Top of Recorded data

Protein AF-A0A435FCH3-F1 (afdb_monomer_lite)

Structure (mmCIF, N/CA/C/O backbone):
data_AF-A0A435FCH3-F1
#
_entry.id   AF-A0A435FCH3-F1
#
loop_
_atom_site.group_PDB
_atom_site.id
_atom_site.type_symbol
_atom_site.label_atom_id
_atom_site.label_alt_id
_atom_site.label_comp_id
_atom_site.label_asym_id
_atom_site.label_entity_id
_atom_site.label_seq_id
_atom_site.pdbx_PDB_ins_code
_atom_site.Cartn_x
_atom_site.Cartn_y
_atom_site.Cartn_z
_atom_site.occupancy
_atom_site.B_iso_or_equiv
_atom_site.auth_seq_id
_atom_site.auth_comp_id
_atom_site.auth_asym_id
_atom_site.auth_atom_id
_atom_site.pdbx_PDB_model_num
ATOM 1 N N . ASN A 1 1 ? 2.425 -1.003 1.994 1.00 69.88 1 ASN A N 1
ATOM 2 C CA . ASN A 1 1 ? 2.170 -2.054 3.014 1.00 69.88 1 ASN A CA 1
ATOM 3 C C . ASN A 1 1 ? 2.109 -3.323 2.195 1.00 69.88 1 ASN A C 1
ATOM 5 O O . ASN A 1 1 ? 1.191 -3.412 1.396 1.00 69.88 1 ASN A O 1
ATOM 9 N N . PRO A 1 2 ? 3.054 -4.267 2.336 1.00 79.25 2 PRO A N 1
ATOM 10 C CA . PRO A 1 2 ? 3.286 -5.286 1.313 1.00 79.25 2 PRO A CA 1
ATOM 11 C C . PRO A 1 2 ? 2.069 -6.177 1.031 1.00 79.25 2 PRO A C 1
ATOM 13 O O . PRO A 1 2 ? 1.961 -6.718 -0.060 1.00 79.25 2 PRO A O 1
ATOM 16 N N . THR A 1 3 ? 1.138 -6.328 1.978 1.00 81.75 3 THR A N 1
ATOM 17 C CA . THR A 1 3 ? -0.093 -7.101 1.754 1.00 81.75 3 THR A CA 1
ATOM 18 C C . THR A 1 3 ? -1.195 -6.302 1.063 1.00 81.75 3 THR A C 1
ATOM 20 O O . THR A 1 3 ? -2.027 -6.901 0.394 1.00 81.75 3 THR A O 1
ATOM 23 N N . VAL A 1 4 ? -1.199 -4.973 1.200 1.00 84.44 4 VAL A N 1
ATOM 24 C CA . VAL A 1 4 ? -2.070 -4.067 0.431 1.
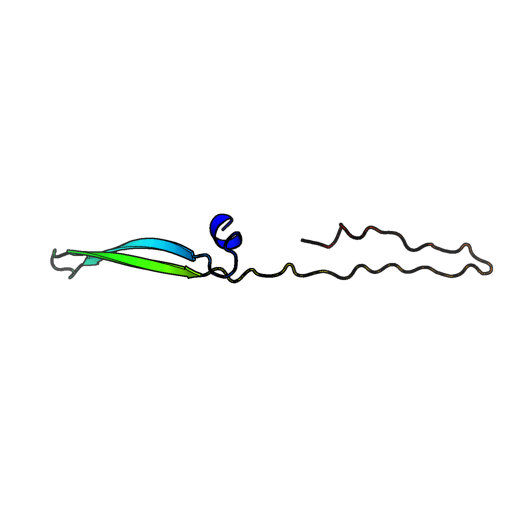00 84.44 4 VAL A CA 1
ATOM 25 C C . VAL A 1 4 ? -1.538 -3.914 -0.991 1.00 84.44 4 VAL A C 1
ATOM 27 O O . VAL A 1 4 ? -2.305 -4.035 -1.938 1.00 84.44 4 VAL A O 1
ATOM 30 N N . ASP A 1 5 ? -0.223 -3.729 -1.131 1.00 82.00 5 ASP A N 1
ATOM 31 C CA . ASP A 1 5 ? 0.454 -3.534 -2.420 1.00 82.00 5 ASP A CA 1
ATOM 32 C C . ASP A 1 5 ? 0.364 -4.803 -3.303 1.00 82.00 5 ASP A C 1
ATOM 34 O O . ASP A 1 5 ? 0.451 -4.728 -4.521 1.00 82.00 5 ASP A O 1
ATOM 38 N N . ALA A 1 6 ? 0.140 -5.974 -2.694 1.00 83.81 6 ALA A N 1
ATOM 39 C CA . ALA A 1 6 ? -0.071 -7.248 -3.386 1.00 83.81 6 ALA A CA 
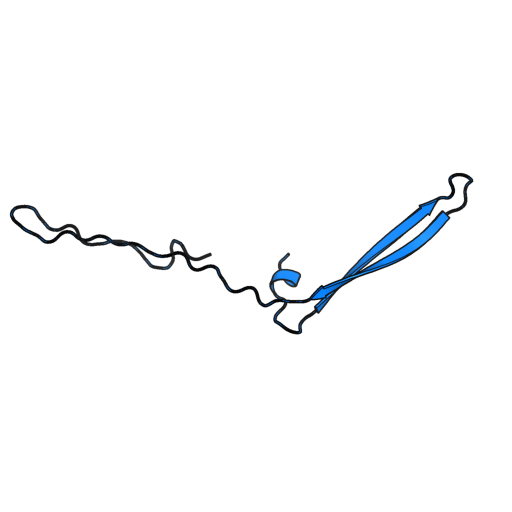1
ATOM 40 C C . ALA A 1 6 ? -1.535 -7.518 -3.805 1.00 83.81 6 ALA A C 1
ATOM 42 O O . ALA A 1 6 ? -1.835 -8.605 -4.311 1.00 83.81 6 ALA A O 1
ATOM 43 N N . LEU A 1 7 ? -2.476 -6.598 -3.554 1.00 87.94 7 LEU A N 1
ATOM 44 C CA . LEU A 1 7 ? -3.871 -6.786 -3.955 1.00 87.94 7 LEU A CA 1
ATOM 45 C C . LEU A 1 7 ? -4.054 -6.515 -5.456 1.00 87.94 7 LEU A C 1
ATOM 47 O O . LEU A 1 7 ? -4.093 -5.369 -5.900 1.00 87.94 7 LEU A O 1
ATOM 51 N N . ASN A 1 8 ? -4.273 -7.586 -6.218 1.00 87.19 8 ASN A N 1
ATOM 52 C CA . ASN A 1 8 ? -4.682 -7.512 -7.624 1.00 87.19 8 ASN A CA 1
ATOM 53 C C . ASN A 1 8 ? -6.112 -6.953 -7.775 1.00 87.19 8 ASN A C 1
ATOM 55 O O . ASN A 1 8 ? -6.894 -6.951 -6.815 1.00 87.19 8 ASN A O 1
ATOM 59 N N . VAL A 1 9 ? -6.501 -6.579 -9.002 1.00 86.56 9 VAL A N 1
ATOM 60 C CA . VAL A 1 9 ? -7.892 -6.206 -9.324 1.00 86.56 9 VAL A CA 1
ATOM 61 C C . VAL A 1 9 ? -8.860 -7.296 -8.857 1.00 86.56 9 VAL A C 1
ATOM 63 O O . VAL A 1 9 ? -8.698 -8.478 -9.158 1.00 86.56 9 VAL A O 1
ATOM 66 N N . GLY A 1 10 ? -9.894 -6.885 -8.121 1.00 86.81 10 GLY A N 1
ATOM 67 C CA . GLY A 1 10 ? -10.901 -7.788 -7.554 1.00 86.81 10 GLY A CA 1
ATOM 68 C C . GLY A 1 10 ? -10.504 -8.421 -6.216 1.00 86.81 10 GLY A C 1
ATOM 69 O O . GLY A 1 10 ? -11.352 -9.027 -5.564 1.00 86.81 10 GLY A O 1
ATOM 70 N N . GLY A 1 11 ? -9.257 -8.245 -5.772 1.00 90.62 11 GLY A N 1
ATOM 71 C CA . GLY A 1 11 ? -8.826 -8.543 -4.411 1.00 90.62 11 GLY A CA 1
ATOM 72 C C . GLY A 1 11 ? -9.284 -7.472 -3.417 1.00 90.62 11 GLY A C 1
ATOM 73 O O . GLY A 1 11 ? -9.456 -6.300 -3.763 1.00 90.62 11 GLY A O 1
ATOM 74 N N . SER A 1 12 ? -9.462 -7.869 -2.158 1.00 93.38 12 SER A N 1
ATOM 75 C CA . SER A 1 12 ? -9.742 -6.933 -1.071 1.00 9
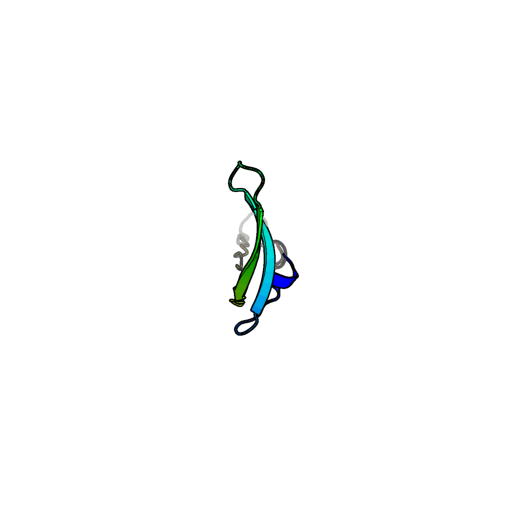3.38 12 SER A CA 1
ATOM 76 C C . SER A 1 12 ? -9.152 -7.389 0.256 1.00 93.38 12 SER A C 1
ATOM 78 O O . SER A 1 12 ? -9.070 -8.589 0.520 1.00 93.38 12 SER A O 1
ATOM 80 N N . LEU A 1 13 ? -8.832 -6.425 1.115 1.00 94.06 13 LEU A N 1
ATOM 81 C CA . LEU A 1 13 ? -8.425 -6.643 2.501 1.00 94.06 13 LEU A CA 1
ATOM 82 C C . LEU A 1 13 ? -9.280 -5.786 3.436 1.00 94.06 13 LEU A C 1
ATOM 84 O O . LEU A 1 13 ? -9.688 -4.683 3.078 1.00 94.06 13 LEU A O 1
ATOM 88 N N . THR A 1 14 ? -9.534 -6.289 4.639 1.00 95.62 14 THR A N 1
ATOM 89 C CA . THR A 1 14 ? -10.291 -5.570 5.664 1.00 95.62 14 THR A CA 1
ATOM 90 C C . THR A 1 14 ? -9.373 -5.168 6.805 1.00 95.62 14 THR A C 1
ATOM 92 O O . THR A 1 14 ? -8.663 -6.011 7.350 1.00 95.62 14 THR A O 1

Bottom of Recorded data

> [Problem] With the pictures left aside, set down each entry above exactly as it stands.

> [Exercise response]
Protein AF-A0A435FCH3-F1 (afdb_monomer_lite)

Structure (mmCIF, N/CA/C/O backbone):
data_AF-A0A435FCH3-F1
#
_entry.id   AF-A0A435FCH3-F1
#
loop_
_atom_site.group_PDB
_atom_site.id
_atom_site.type_symbol
_atom_site.label_atom_id
_atom_site.label_alt_id
_atom_site.label_comp_id
_atom_site.label_asym_id
_atom_site.label_entity_id
_atom_site.label_seq_id
_atom_site.pdbx_PDB_ins_code
_atom_site.Cartn_x
_atom_site.Cartn_y
_atom_site.Cartn_z
_atom_site.occupancy
_atom_site.B_iso_or_equiv
_atom_site.auth_seq_id
_atom_site.auth_comp_id
_atom_site.auth_asym_id
_atom_site.auth_atom_id
_atom_site.pdbx_PDB_model_num
ATOM 1 N N . ASN A 1 1 ? 2.425 -1.003 1.994 1.00 69.88 1 ASN A N 1
ATOM 2 C CA . ASN A 1 1 ? 2.170 -2.054 3.014 1.00 69.88 1 ASN A CA 1
ATOM 3 C C . ASN A 1 1 ? 2.109 -3.323 2.195 1.00 69.88 1 ASN A C 1
ATOM 5 O O . ASN A 1 1 ? 1.191 -3.412 1.396 1.00 69.88 1 ASN A O 1
ATOM 9 N N . PRO A 1 2 ? 3.054 -4.267 2.336 1.00 79.25 2 PRO A N 1
ATOM 10 C CA . PRO A 1 2 ? 3.286 -5.286 1.313 1.00 79.25 2 PRO A CA 1
ATOM 11 C C . PRO A 1 2 ? 2.069 -6.177 1.031 1.00 79.25 2 PRO A C 1
ATOM 13 O O . PRO A 1 2 ? 1.961 -6.718 -0.060 1.00 79.25 2 PRO A O 1
ATOM 16 N N . THR A 1 3 ? 1.138 -6.328 1.978 1.00 81.75 3 THR A N 1
ATOM 17 C CA . THR A 1 3 ? -0.093 -7.101 1.754 1.00 81.75 3 THR A CA 1
ATOM 18 C C . THR A 1 3 ? -1.195 -6.302 1.063 1.00 81.75 3 THR A C 1
ATOM 20 O O . THR A 1 3 ? -2.027 -6.901 0.394 1.00 81.75 3 THR A O 1
ATOM 23 N N . VAL A 1 4 ? -1.199 -4.973 1.200 1.00 84.44 4 VAL A N 1
ATOM 24 C CA . VAL A 1 4 ? -2.070 -4.067 0.431 1.
00 84.44 4 VAL A CA 1
ATOM 25 C C . VAL A 1 4 ? -1.538 -3.914 -0.991 1.00 84.44 4 VAL A C 1
ATOM 27 O O . VAL A 1 4 ? -2.305 -4.035 -1.938 1.00 84.44 4 VAL A O 1
ATOM 30 N N . ASP A 1 5 ? -0.223 -3.729 -1.131 1.00 82.00 5 ASP A N 1
ATOM 31 C CA . ASP A 1 5 ? 0.454 -3.534 -2.420 1.00 82.00 5 ASP A CA 1
ATOM 32 C C . ASP A 1 5 ? 0.364 -4.803 -3.303 1.00 82.00 5 ASP A C 1
ATOM 34 O O . ASP A 1 5 ? 0.451 -4.728 -4.521 1.00 82.00 5 ASP A O 1
ATOM 38 N N . ALA A 1 6 ? 0.140 -5.974 -2.694 1.00 83.81 6 ALA A N 1
ATOM 39 C CA . ALA A 1 6 ? -0.071 -7.248 -3.386 1.00 83.81 6 ALA A CA 
1
ATOM 40 C C . ALA A 1 6 ? -1.535 -7.518 -3.805 1.00 83.81 6 ALA A C 1
ATOM 42 O O . ALA A 1 6 ? -1.835 -8.605 -4.311 1.00 83.81 6 ALA A O 1
ATOM 43 N N . LEU A 1 7 ? -2.476 -6.598 -3.554 1.00 87.94 7 LEU A N 1
ATOM 44 C CA . LEU A 1 7 ? -3.871 -6.786 -3.955 1.00 87.94 7 LEU A CA 1
ATOM 45 C C . LEU A 1 7 ? -4.054 -6.515 -5.456 1.00 87.94 7 LEU A C 1
ATOM 47 O O . LEU A 1 7 ? -4.093 -5.369 -5.900 1.00 87.94 7 LEU A O 1
ATOM 51 N N . ASN A 1 8 ? -4.273 -7.586 -6.218 1.00 87.19 8 ASN A N 1
ATOM 52 C CA . ASN A 1 8 ? -4.682 -7.512 -7.624 1.00 87.19 8 ASN A CA 1
ATOM 53 C C . ASN A 1 8 ? -6.112 -6.953 -7.775 1.00 87.19 8 ASN A C 1
ATOM 55 O O . ASN A 1 8 ? -6.894 -6.951 -6.815 1.00 87.19 8 ASN A O 1
ATOM 59 N N . VAL A 1 9 ? -6.501 -6.579 -9.002 1.00 86.56 9 VAL A N 1
ATOM 60 C CA . VAL A 1 9 ? -7.892 -6.206 -9.324 1.00 86.56 9 VAL A CA 1
ATOM 61 C C . VAL A 1 9 ? -8.860 -7.296 -8.857 1.00 86.56 9 VAL A C 1
ATOM 63 O O . VAL A 1 9 ? -8.698 -8.478 -9.158 1.00 86.56 9 VAL A O 1
ATOM 66 N N . GLY A 1 10 ? -9.894 -6.885 -8.121 1.00 86.81 10 GLY A N 1
ATOM 67 C CA . GLY A 1 10 ? -10.901 -7.788 -7.554 1.00 86.81 10 GLY A CA 1
ATOM 68 C C . GLY A 1 10 ? -10.504 -8.421 -6.216 1.00 86.81 10 GLY A C 1
ATOM 69 O O . GLY A 1 10 ? -11.352 -9.027 -5.564 1.00 86.81 10 GLY A O 1
ATOM 70 N N . GLY A 1 11 ? -9.257 -8.245 -5.772 1.00 90.62 11 GLY A N 1
ATOM 71 C CA . GLY A 1 11 ? -8.826 -8.543 -4.411 1.00 90.62 11 GLY A CA 1
ATOM 72 C C . GLY A 1 11 ? -9.284 -7.472 -3.417 1.00 90.62 11 GLY A C 1
ATOM 73 O O . GLY A 1 11 ? -9.456 -6.300 -3.763 1.00 90.62 11 GLY A O 1
ATOM 74 N N . SER A 1 12 ? -9.462 -7.869 -2.158 1.00 93.38 12 SER A N 1
ATOM 75 C CA . SER A 1 12 ? -9.742 -6.933 -1.071 1.00 9
3.38 12 SER A CA 1
ATOM 76 C C . SER A 1 12 ? -9.152 -7.389 0.256 1.00 93.38 12 SER A C 1
ATOM 78 O O . SER A 1 12 ? -9.070 -8.589 0.520 1.00 93.38 12 SER A O 1
ATOM 80 N N . LEU A 1 13 ? -8.832 -6.425 1.115 1.00 94.06 13 LEU A N 1
ATOM 81 C CA . LEU A 1 13 ? -8.425 -6.643 2.501 1.00 94.06 13 LEU A CA 1
ATOM 82 C C . LEU A 1 13 ? -9.280 -5.786 3.436 1.00 94.06 13 LEU A C 1
ATOM 84 O O . LEU A 1 13 ? -9.688 -4.683 3.078 1.00 94.06 13 LEU A O 1
ATOM 88 N N . THR A 1 14 ? -9.534 -6.289 4.639 1.00 95.62 14 THR A N 1
ATOM 89 C CA . THR A 1 14 ? -10.291 -5.570 5.664 1.00 95.62 14 THR A CA 1
ATOM 90 C C . THR A 1 14 ? -9.373 -5.168 6.805 1.00 95.62 14 THR A C 1
ATOM 92 O O . THR A 1 14 ? -8.663 -6.011 7.350 1.00 95.62 14 THR A O 1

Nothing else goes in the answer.